How to capture continuosly the output from a program running in bash

I am starting my Rust Journey and I am fighting to find examples in the internet to run a bash command from Rust and continuously display its output, like when we run in bash top or htop.

use std::process::Command;

fn main() {

    let mut cmd = Command::new("top");

    cmd.arg("-d")
       .arg("1");

    match cmd.output() {
        Ok(output) => {
            unsafe {
                println!("{}", String::from_utf8_unchecked(output.stdout));
                eprintln!("{}", String::from_utf8_unchecked(output.stderr));
            }
        },
        Err(error) => {
            eprintln!("ERROR: {}", error);
        },
    }
}

For what I understand this approach will wait for the command to be executed to return the output, but I need to have a continuous stream from the bash shell and display it... How can I achieve it?

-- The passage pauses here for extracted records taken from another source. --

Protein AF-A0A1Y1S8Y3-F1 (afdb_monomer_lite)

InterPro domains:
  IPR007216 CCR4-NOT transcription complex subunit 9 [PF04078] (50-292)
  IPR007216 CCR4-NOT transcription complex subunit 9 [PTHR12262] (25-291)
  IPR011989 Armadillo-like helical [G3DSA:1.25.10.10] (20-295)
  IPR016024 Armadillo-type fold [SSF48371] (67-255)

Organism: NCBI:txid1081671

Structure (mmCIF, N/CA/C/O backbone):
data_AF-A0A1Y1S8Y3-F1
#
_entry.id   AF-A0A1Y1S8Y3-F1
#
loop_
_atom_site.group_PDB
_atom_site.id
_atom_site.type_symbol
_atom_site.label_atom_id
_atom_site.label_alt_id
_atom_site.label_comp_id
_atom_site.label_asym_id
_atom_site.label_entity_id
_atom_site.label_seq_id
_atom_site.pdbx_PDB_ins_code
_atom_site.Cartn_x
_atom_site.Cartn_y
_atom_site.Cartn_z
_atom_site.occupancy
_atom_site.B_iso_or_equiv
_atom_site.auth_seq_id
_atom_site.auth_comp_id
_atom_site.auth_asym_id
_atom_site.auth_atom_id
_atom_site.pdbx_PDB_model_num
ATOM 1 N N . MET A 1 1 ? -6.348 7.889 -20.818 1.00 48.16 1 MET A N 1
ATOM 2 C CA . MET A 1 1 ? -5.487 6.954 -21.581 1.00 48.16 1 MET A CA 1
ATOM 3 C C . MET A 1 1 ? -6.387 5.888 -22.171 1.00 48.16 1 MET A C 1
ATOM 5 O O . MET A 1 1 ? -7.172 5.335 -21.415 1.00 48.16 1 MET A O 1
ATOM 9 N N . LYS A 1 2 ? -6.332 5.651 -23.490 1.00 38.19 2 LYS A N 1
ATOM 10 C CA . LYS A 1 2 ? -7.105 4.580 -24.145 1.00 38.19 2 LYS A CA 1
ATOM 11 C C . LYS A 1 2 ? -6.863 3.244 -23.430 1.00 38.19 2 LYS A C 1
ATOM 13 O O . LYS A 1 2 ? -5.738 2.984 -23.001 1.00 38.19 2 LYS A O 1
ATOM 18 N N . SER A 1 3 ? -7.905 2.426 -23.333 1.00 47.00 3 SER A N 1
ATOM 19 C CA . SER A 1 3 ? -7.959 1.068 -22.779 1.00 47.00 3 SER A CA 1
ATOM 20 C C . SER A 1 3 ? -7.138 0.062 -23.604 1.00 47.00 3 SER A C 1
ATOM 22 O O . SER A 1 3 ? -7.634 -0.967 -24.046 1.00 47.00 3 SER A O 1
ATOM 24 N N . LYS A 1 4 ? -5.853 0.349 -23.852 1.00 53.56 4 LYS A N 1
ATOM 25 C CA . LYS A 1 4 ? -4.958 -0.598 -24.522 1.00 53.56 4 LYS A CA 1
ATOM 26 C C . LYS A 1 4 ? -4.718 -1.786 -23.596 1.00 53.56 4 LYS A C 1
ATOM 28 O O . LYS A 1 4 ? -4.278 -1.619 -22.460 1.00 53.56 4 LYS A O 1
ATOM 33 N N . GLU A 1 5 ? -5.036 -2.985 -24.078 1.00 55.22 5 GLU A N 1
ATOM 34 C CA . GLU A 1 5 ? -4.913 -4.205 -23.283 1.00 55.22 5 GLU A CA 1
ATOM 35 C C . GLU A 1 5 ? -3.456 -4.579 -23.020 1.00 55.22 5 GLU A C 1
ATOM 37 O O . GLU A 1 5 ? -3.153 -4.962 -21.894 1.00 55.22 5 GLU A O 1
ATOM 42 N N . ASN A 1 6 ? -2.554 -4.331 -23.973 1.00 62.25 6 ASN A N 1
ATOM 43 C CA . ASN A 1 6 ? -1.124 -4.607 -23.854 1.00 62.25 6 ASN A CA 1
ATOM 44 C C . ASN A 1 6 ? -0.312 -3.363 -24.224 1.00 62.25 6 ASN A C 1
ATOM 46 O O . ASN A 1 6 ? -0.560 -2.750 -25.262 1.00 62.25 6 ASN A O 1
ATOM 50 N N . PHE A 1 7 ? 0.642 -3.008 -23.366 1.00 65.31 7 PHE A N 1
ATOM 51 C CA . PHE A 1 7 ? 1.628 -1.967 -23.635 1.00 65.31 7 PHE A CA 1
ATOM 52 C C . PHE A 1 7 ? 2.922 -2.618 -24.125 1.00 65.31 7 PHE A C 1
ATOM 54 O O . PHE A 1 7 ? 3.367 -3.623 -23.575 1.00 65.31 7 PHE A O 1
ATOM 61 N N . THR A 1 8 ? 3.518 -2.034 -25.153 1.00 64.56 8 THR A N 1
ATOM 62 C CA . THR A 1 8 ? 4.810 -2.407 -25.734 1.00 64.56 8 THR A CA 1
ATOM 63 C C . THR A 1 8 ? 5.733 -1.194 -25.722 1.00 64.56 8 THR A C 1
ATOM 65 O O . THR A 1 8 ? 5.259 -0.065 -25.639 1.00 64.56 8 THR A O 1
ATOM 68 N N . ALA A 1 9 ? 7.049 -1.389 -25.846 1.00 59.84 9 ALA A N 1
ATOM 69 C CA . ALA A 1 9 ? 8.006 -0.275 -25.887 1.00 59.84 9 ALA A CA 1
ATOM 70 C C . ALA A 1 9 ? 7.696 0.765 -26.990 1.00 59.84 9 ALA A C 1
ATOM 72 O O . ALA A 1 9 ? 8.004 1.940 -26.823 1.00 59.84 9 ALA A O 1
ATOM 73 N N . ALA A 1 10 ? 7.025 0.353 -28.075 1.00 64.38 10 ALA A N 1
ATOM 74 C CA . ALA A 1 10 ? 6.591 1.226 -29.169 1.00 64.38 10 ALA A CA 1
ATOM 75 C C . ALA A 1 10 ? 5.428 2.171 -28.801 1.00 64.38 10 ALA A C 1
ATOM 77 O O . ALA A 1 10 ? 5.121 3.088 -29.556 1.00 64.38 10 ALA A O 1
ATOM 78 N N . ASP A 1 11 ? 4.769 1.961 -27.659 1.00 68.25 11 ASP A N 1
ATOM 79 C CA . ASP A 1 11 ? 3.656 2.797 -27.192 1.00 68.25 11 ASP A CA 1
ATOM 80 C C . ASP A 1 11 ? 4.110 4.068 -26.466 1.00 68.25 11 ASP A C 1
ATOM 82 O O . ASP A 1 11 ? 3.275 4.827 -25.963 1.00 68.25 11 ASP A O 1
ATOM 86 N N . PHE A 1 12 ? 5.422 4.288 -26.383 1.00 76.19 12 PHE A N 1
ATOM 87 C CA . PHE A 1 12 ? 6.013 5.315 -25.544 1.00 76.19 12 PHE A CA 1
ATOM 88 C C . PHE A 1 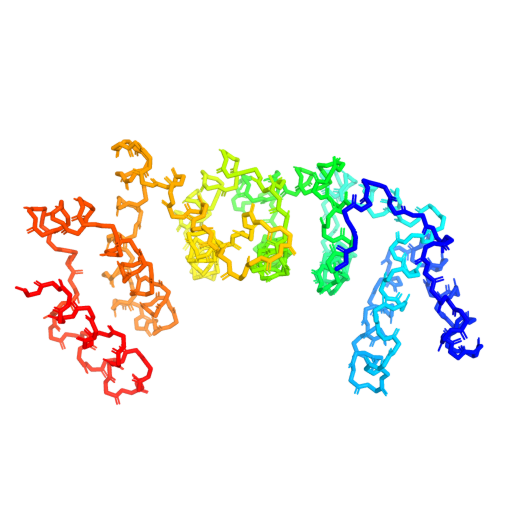12 ? 6.996 6.176 -26.315 1.00 76.19 12 PHE A C 1
ATOM 90 O O . PHE A 1 12 ? 7.790 5.699 -27.122 1.00 76.19 12 PHE A O 1
ATOM 97 N N . GLU A 1 13 ? 6.954 7.468 -26.020 1.00 82.50 13 GLU A N 1
ATOM 98 C CA . GLU A 1 13 ? 7.776 8.485 -26.661 1.00 82.50 13 GLU A CA 1
ATOM 99 C C . GLU A 1 13 ? 9.166 8.515 -26.009 1.00 82.50 13 GLU A C 1
ATOM 101 O O . GLU A 1 13 ? 9.552 9.495 -25.380 1.00 82.50 13 GLU A O 1
ATOM 106 N N . ILE A 1 14 ? 9.924 7.418 -26.141 1.00 81.38 14 ILE A N 1
ATOM 107 C CA . ILE A 1 14 ? 11.289 7.281 -25.590 1.00 81.38 14 ILE A CA 1
ATOM 108 C C . ILE A 1 14 ? 12.206 8.406 -26.105 1.00 81.38 14 ILE A C 1
ATOM 110 O O . ILE A 1 14 ? 13.127 8.820 -25.407 1.00 81.38 14 ILE A O 1
ATOM 114 N N . GLU A 1 15 ? 11.902 8.965 -27.279 1.00 82.12 15 GLU A N 1
ATOM 115 C CA . GLU A 1 15 ? 12.566 10.136 -27.868 1.00 82.12 15 GLU A CA 1
ATOM 116 C C . GLU A 1 15 ? 12.529 11.391 -26.975 1.00 82.12 15 GLU A C 1
ATOM 118 O O . GLU A 1 15 ? 13.373 12.271 -27.126 1.00 82.12 15 GLU A O 1
ATOM 123 N N . LYS A 1 16 ? 11.597 11.478 -26.014 1.00 85.19 16 LYS A N 1
ATOM 124 C CA . LYS A 1 16 ? 11.555 12.560 -25.014 1.00 85.19 16 LYS A CA 1
ATOM 125 C C . LYS A 1 16 ? 12.667 12.473 -23.972 1.00 85.19 16 LYS A C 1
ATOM 127 O O . LYS A 1 16 ? 12.916 13.446 -23.260 1.00 85.19 16 LYS A O 1
ATOM 132 N N . ILE A 1 17 ? 13.297 11.312 -23.818 1.00 88.06 17 ILE A N 1
ATOM 133 C CA . ILE A 1 17 ? 14.386 11.131 -22.863 1.00 88.06 17 ILE A CA 1
ATOM 134 C C . ILE A 1 17 ? 15.660 11.695 -23.488 1.00 88.06 17 ILE A C 1
ATOM 136 O O . ILE A 1 17 ? 16.074 11.278 -24.567 1.00 88.06 17 ILE A O 1
ATOM 140 N N . GLU A 1 18 ? 16.319 12.618 -22.787 1.00 90.50 18 GLU A N 1
ATOM 141 C CA . GLU A 1 18 ? 17.597 13.175 -23.234 1.00 90.50 18 GLU A CA 1
ATOM 142 C C . GLU A 1 18 ? 18.614 12.057 -23.550 1.00 90.50 18 GLU A C 1
ATOM 144 O O . GLU A 1 18 ? 18.798 11.161 -22.717 1.00 90.50 18 GLU A O 1
ATOM 149 N N . PRO A 1 19 ? 19.353 12.118 -24.676 1.00 90.19 19 PRO A N 1
ATOM 150 C CA . PRO A 1 19 ? 20.247 11.036 -25.104 1.00 90.19 19 PRO A CA 1
ATOM 151 C C . PRO A 1 19 ? 21.279 10.610 -24.051 1.00 90.19 19 PRO A C 1
ATOM 153 O O . PRO A 1 19 ? 21.524 9.422 -23.850 1.00 90.19 19 PRO A O 1
ATOM 156 N N . ASN A 1 20 ? 21.850 11.571 -23.317 1.00 90.69 20 ASN A N 1
ATOM 157 C CA . ASN A 1 20 ? 22.802 11.285 -22.239 1.00 90.69 20 ASN A CA 1
ATOM 158 C C . ASN A 1 20 ? 22.142 10.530 -21.075 1.00 90.69 20 ASN A C 1
ATOM 160 O O . ASN A 1 20 ? 22.729 9.602 -20.521 1.00 90.69 20 ASN A O 1
ATOM 164 N N . THR A 1 21 ? 20.908 10.907 -20.730 1.00 91.12 21 THR A N 1
ATOM 165 C CA . THR A 1 21 ? 20.109 10.227 -19.705 1.00 91.12 21 THR A CA 1
ATOM 166 C C . THR A 1 21 ? 19.764 8.807 -20.152 1.00 91.12 21 THR A C 1
ATOM 168 O O . THR A 1 21 ? 19.892 7.878 -19.359 1.00 91.12 21 THR A O 1
ATOM 171 N N . LEU A 1 22 ? 19.396 8.618 -21.421 1.00 91.69 22 LEU A N 1
ATOM 172 C CA . LEU A 1 22 ? 19.073 7.309 -21.991 1.00 91.69 22 LEU A CA 1
ATOM 173 C C . LEU A 1 22 ? 20.278 6.353 -21.991 1.00 91.69 22 LEU A C 1
ATOM 175 O O . LEU A 1 22 ? 20.147 5.193 -21.596 1.00 91.69 22 LEU A O 1
ATOM 179 N N . ASN A 1 23 ? 21.461 6.839 -22.376 1.00 92.56 23 ASN A N 1
ATOM 180 C CA . ASN A 1 23 ? 22.696 6.048 -22.356 1.00 92.56 23 ASN A CA 1
ATOM 181 C C . ASN A 1 23 ? 23.056 5.599 -20.934 1.00 92.56 23 ASN A C 1
ATOM 183 O O . ASN A 1 23 ? 23.370 4.429 -20.709 1.00 92.56 23 ASN A O 1
ATOM 187 N N . LEU A 1 24 ? 22.960 6.511 -19.963 1.00 94.19 24 LEU A N 1
ATOM 188 C CA . LEU A 1 24 ? 23.229 6.195 -18.563 1.00 94.19 24 LEU A CA 1
ATOM 189 C C . LEU A 1 24 ? 22.193 5.220 -17.985 1.00 94.19 24 LEU A C 1
ATOM 191 O O . LEU A 1 24 ? 22.572 4.269 -17.307 1.00 94.19 24 LEU A O 1
ATOM 195 N N . LEU A 1 25 ? 20.905 5.402 -18.296 1.00 93.81 25 LEU A N 1
ATOM 196 C CA . LEU A 1 25 ? 19.848 4.458 -17.919 1.00 93.81 25 LEU A CA 1
ATOM 197 C C . LEU A 1 25 ? 20.121 3.062 -18.476 1.00 93.81 25 LEU A C 1
ATOM 199 O O . LEU A 1 25 ? 20.047 2.089 -17.736 1.00 93.81 25 LEU A O 1
ATOM 203 N N . THR A 1 26 ? 20.477 2.965 -19.756 1.00 93.62 26 THR A N 1
ATOM 204 C CA . THR A 1 26 ? 20.794 1.690 -20.416 1.00 93.62 26 THR A CA 1
ATOM 205 C C . THR A 1 26 ? 21.944 0.974 -19.710 1.00 93.62 26 THR A C 1
ATOM 207 O O . THR A 1 26 ? 21.852 -0.224 -19.431 1.00 93.62 26 THR A O 1
ATOM 210 N N . HIS A 1 27 ? 23.003 1.712 -19.364 1.00 95.44 27 HIS A N 1
ATOM 211 C CA . HIS A 1 27 ? 24.125 1.178 -18.598 1.00 95.44 27 HIS A CA 1
ATOM 212 C C . HIS A 1 27 ? 23.679 0.684 -17.216 1.00 95.44 27 HIS A C 1
ATOM 214 O O . HIS A 1 27 ? 23.921 -0.469 -16.880 1.00 95.44 27 HIS A O 1
ATOM 220 N N . LEU A 1 28 ? 22.977 1.516 -16.440 1.00 95.38 28 LEU A N 1
ATOM 221 C CA . LEU A 1 28 ? 22.534 1.164 -15.087 1.00 95.38 28 LEU A CA 1
ATOM 222 C C . LEU A 1 28 ? 21.593 -0.045 -15.079 1.00 95.38 28 LEU A C 1
ATOM 224 O O . LEU A 1 28 ? 21.783 -0.956 -14.281 1.00 95.38 28 LEU A O 1
ATOM 228 N N . VAL A 1 29 ? 20.614 -0.098 -15.986 1.00 94.75 29 VAL A N 1
ATOM 229 C CA . VAL A 1 29 ? 19.689 -1.237 -16.093 1.00 94.75 29 VAL A CA 1
ATOM 230 C C . VAL A 1 29 ? 20.443 -2.520 -16.443 1.00 94.75 29 VAL A C 1
ATOM 232 O O . VAL A 1 29 ? 20.215 -3.555 -15.819 1.00 94.75 29 VAL A O 1
ATOM 235 N N . THR A 1 30 ? 21.391 -2.449 -17.380 1.00 94.50 30 THR A N 1
ATOM 236 C CA . THR A 1 30 ? 22.232 -3.600 -17.740 1.00 94.50 30 THR A CA 1
ATOM 237 C C . THR A 1 30 ? 23.092 -4.053 -16.557 1.00 94.50 30 THR A C 1
ATOM 239 O O . THR A 1 30 ? 23.192 -5.253 -16.302 1.00 94.50 30 THR A O 1
ATOM 242 N N . SER A 1 31 ? 23.653 -3.116 -15.788 1.00 93.50 31 SER A N 1
ATOM 243 C CA . SER A 1 31 ? 24.420 -3.422 -14.577 1.00 93.50 31 SER A CA 1
ATOM 244 C C . SER A 1 31 ? 23.573 -4.125 -13.520 1.00 93.50 31 SER A C 1
ATOM 246 O O . SER A 1 31 ? 24.040 -5.101 -12.942 1.00 93.50 31 SER A O 1
ATOM 248 N N . VAL A 1 32 ? 22.320 -3.703 -13.305 1.00 92.44 32 VAL A N 1
ATOM 249 C CA . VAL A 1 32 ? 21.393 -4.381 -12.376 1.00 92.44 32 VAL A CA 1
ATOM 250 C C . VAL A 1 32 ? 21.122 -5.820 -12.801 1.00 92.44 32 VAL A C 1
ATOM 252 O O . VAL A 1 32 ? 21.079 -6.710 -11.956 1.00 92.44 32 VAL A O 1
ATOM 255 N N . MET A 1 33 ? 20.970 -6.064 -14.104 1.00 91.62 33 MET A N 1
ATOM 256 C CA . MET A 1 33 ? 20.730 -7.411 -14.631 1.00 91.62 33 MET A CA 1
ATOM 257 C C . MET A 1 33 ? 21.935 -8.346 -14.466 1.00 91.62 33 MET A C 1
ATOM 259 O O . MET A 1 33 ? 21.764 -9.560 -14.395 1.00 91.62 33 MET A O 1
ATOM 263 N N . GLN A 1 34 ? 23.152 -7.801 -14.425 1.00 89.69 34 GLN A N 1
ATOM 264 C CA . GLN A 1 34 ? 24.378 -8.574 -14.210 1.00 89.69 34 GLN A CA 1
ATOM 265 C C . GLN A 1 34 ? 24.706 -8.740 -12.724 1.00 89.69 34 GLN A C 1
ATOM 267 O O . GLN A 1 34 ? 25.225 -9.776 -12.313 1.00 89.69 34 GLN A O 1
ATOM 272 N N . ASN A 1 35 ? 24.427 -7.712 -11.925 1.00 87.62 35 ASN A N 1
ATOM 273 C CA . ASN A 1 35 ? 24.719 -7.675 -10.506 1.00 87.62 35 ASN A CA 1
ATOM 274 C C . ASN A 1 35 ? 23.635 -6.895 -9.754 1.00 87.62 35 ASN A C 1
ATOM 276 O O . ASN A 1 35 ? 23.517 -5.674 -9.869 1.00 87.62 35 ASN A O 1
ATOM 280 N N . GLU A 1 36 ? 22.906 -7.602 -8.893 1.00 83.62 36 GLU A N 1
ATOM 281 C CA . GLU A 1 36 ? 21.835 -7.031 -8.076 1.00 83.62 36 GLU A CA 1
ATOM 282 C C . GLU A 1 36 ? 22.298 -5.872 -7.180 1.00 83.62 36 GLU A C 1
ATOM 284 O O . GLU A 1 36 ? 21.490 -5.018 -6.815 1.00 83.62 36 GLU A O 1
ATOM 289 N N . SER A 1 37 ? 23.589 -5.797 -6.828 1.00 84.94 37 SER A N 1
ATOM 290 C CA . SER A 1 37 ? 24.108 -4.693 -6.014 1.00 84.94 37 SER A CA 1
ATOM 291 C C . SER A 1 37 ? 24.010 -3.338 -6.717 1.00 84.94 37 SER A C 1
ATOM 293 O O . SER A 1 37 ? 23.940 -2.319 -6.039 1.00 84.94 37 SER A O 1
ATOM 295 N N . ALA A 1 38 ? 23.946 -3.307 -8.053 1.00 89.94 38 ALA A N 1
ATOM 296 C CA . ALA A 1 38 ? 23.761 -2.073 -8.816 1.00 89.94 38 ALA A CA 1
ATOM 297 C C . ALA A 1 38 ? 22.335 -1.497 -8.689 1.00 89.94 38 ALA A C 1
ATOM 299 O O . ALA A 1 38 ? 22.071 -0.379 -9.133 1.00 89.94 38 ALA A O 1
ATOM 300 N N . ALA A 1 39 ? 21.393 -2.226 -8.069 1.00 91.31 39 ALA A N 1
ATOM 301 C CA . ALA A 1 39 ? 20.014 -1.765 -7.911 1.00 91.31 39 ALA A CA 1
ATOM 302 C C . ALA A 1 39 ? 19.911 -0.481 -7.074 1.00 91.31 39 ALA A C 1
ATOM 304 O O . ALA A 1 39 ? 19.016 0.328 -7.318 1.00 91.31 39 ALA A O 1
ATOM 305 N N . SER A 1 40 ? 20.824 -0.264 -6.118 1.00 92.38 40 SER A N 1
ATOM 306 C CA . SER A 1 40 ? 20.867 0.982 -5.343 1.00 92.38 40 SER A CA 1
ATOM 307 C C . SER A 1 40 ? 21.249 2.183 -6.205 1.00 92.38 40 SER A C 1
ATOM 309 O O . SER A 1 40 ? 20.622 3.229 -6.083 1.00 92.38 40 SER A O 1
ATOM 311 N N . GLU A 1 41 ? 22.210 2.023 -7.118 1.00 94.25 41 GLU A N 1
ATOM 312 C CA . GLU A 1 41 ? 22.646 3.096 -8.021 1.00 94.25 41 GLU A CA 1
ATOM 313 C C . GLU A 1 41 ? 21.522 3.498 -8.979 1.00 94.25 41 GLU A C 1
ATOM 315 O O . GLU A 1 41 ? 21.231 4.683 -9.150 1.00 94.25 41 GLU A O 1
ATOM 320 N N . LEU A 1 42 ? 20.829 2.510 -9.562 1.00 95.56 42 LEU A N 1
ATOM 321 C CA . LEU A 1 42 ? 19.668 2.779 -10.408 1.00 95.56 42 LEU A CA 1
ATOM 322 C C . LEU A 1 42 ? 18.541 3.449 -9.610 1.00 95.56 42 LEU A C 1
ATOM 324 O O . LEU A 1 42 ? 17.929 4.400 -10.094 1.00 95.56 42 LEU A O 1
ATOM 328 N N . TYR A 1 43 ? 18.277 2.994 -8.385 1.00 95.12 43 TYR A N 1
ATOM 329 C CA . TYR A 1 43 ? 17.276 3.607 -7.514 1.00 95.12 43 TYR A CA 1
ATOM 330 C C . TYR A 1 43 ? 17.588 5.083 -7.211 1.00 95.12 43 TYR A C 1
ATOM 332 O O . TYR A 1 43 ? 16.712 5.935 -7.375 1.00 95.12 43 TYR A O 1
ATOM 340 N N . GLU A 1 44 ? 18.824 5.402 -6.821 1.00 94.56 44 GLU A N 1
ATOM 341 C CA . GLU A 1 44 ? 19.261 6.777 -6.541 1.00 94.56 44 GLU A CA 1
ATOM 342 C C . GLU A 1 44 ? 19.167 7.665 -7.786 1.00 94.56 44 GLU A C 1
ATOM 344 O O . GLU A 1 44 ? 18.659 8.790 -7.727 1.00 94.56 44 GLU A O 1
ATOM 349 N N . PHE A 1 45 ? 19.578 7.136 -8.941 1.00 94.94 45 PHE A N 1
ATOM 350 C CA . PHE A 1 45 ? 19.455 7.836 -10.213 1.00 94.94 45 PHE A CA 1
ATOM 351 C C . PHE A 1 45 ? 17.995 8.177 -10.540 1.00 94.94 45 PHE A C 1
ATOM 353 O O . PHE A 1 45 ? 17.678 9.316 -10.897 1.00 94.94 45 PHE A O 1
ATOM 360 N N . LEU A 1 46 ? 17.084 7.214 -10.379 1.00 95.38 46 LEU A N 1
ATOM 361 C CA . LEU A 1 46 ? 15.660 7.420 -10.632 1.00 95.38 46 LEU A CA 1
ATOM 362 C C . LEU A 1 46 ? 15.009 8.375 -9.624 1.00 95.38 46 LEU A C 1
ATOM 364 O O . LEU A 1 46 ? 14.139 9.154 -10.018 1.00 95.38 46 LEU A O 1
ATOM 368 N N . GLN A 1 47 ? 15.432 8.369 -8.356 1.00 93.81 47 GLN A N 1
ATOM 369 C CA . GLN A 1 47 ? 15.002 9.379 -7.383 1.00 93.81 47 GLN A CA 1
ATOM 370 C C . GLN A 1 47 ? 15.418 10.787 -7.820 1.00 93.81 47 GLN A C 1
ATOM 372 O O . GLN A 1 47 ? 14.584 11.690 -7.842 1.00 93.81 47 GLN A O 1
ATOM 377 N N . CYS A 1 48 ? 16.670 10.969 -8.242 1.00 93.38 48 CYS A N 1
ATOM 378 C CA . CYS A 1 48 ? 17.148 12.254 -8.748 1.00 93.38 48 CYS A CA 1
ATOM 379 C C . CYS A 1 48 ? 16.347 12.712 -9.979 1.00 93.38 48 CYS A C 1
ATOM 381 O O . CYS A 1 48 ? 15.907 13.863 -10.060 1.00 93.38 48 CYS A O 1
ATOM 383 N N . LYS A 1 49 ? 16.079 11.807 -10.929 1.00 92.06 49 LYS A N 1
ATOM 384 C CA . LYS A 1 49 ? 15.274 12.123 -12.120 1.00 92.06 49 LYS A CA 1
ATOM 385 C C . LYS A 1 49 ? 13.817 12.432 -11.803 1.00 92.06 49 LYS A C 1
ATOM 387 O O . LYS A 1 49 ? 13.242 13.297 -12.456 1.00 92.06 49 LYS A O 1
ATOM 392 N N . LYS A 1 50 ? 13.235 11.826 -10.770 1.00 91.75 50 LYS A N 1
ATOM 393 C CA . LYS A 1 50 ? 11.889 12.182 -10.301 1.00 91.75 50 LYS A CA 1
ATOM 394 C C . LYS A 1 50 ? 11.789 13.654 -9.890 1.00 91.75 50 LYS A C 1
ATOM 396 O O . LYS A 1 50 ? 10.766 14.295 -10.126 1.00 91.75 50 LYS A O 1
ATOM 401 N N . GLU A 1 51 ? 12.843 14.202 -9.293 1.00 90.44 51 GLU A N 1
ATOM 402 C CA . GLU A 1 51 ? 12.874 15.600 -8.852 1.00 90.44 51 GLU A CA 1
ATOM 403 C C . GLU A 1 51 ? 13.252 16.567 -9.980 1.00 90.44 51 GLU A C 1
ATOM 405 O O . GLU A 1 51 ? 12.680 17.657 -10.068 1.00 90.44 51 GLU A O 1
ATOM 410 N N . THR A 1 52 ? 14.171 16.156 -10.858 1.00 88.69 52 THR A N 1
ATOM 411 C CA . THR A 1 52 ? 14.804 17.025 -11.868 1.00 88.69 52 THR A CA 1
ATOM 412 C C . THR A 1 52 ? 14.190 16.941 -13.268 1.00 88.69 52 THR A C 1
ATOM 414 O O . THR A 1 52 ? 14.260 17.913 -14.010 1.00 88.69 52 THR A O 1
ATOM 417 N N . ALA A 1 53 ? 13.562 15.821 -13.635 1.00 84.81 53 ALA A N 1
ATOM 418 C CA . ALA A 1 53 ? 13.071 15.528 -14.986 1.00 84.81 53 ALA A CA 1
ATOM 419 C C . ALA A 1 53 ? 11.580 15.141 -14.983 1.00 84.81 53 ALA A C 1
ATOM 421 O O . ALA A 1 53 ? 11.174 14.116 -15.527 1.00 84.81 53 ALA A O 1
ATOM 422 N N . LYS A 1 54 ? 10.740 15.974 -14.354 1.00 82.56 54 LYS A N 1
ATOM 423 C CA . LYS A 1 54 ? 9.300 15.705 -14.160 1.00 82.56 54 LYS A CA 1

P.S: I use the top program here just for illustrative purpose, because what I need is that I can execute any bash program that continuously outputs to the screen until we kill it, like tail -f, docker run -it some/image, etc.

Use .spawn(). The resulting Child object has stdout and stderr objects attached that implement the Read trait.

Ah, and welcome :slight_smile:

2 Likes

While trying to apply the tips of @birkenfeld I end up to find the solution on the Rust Cook Book.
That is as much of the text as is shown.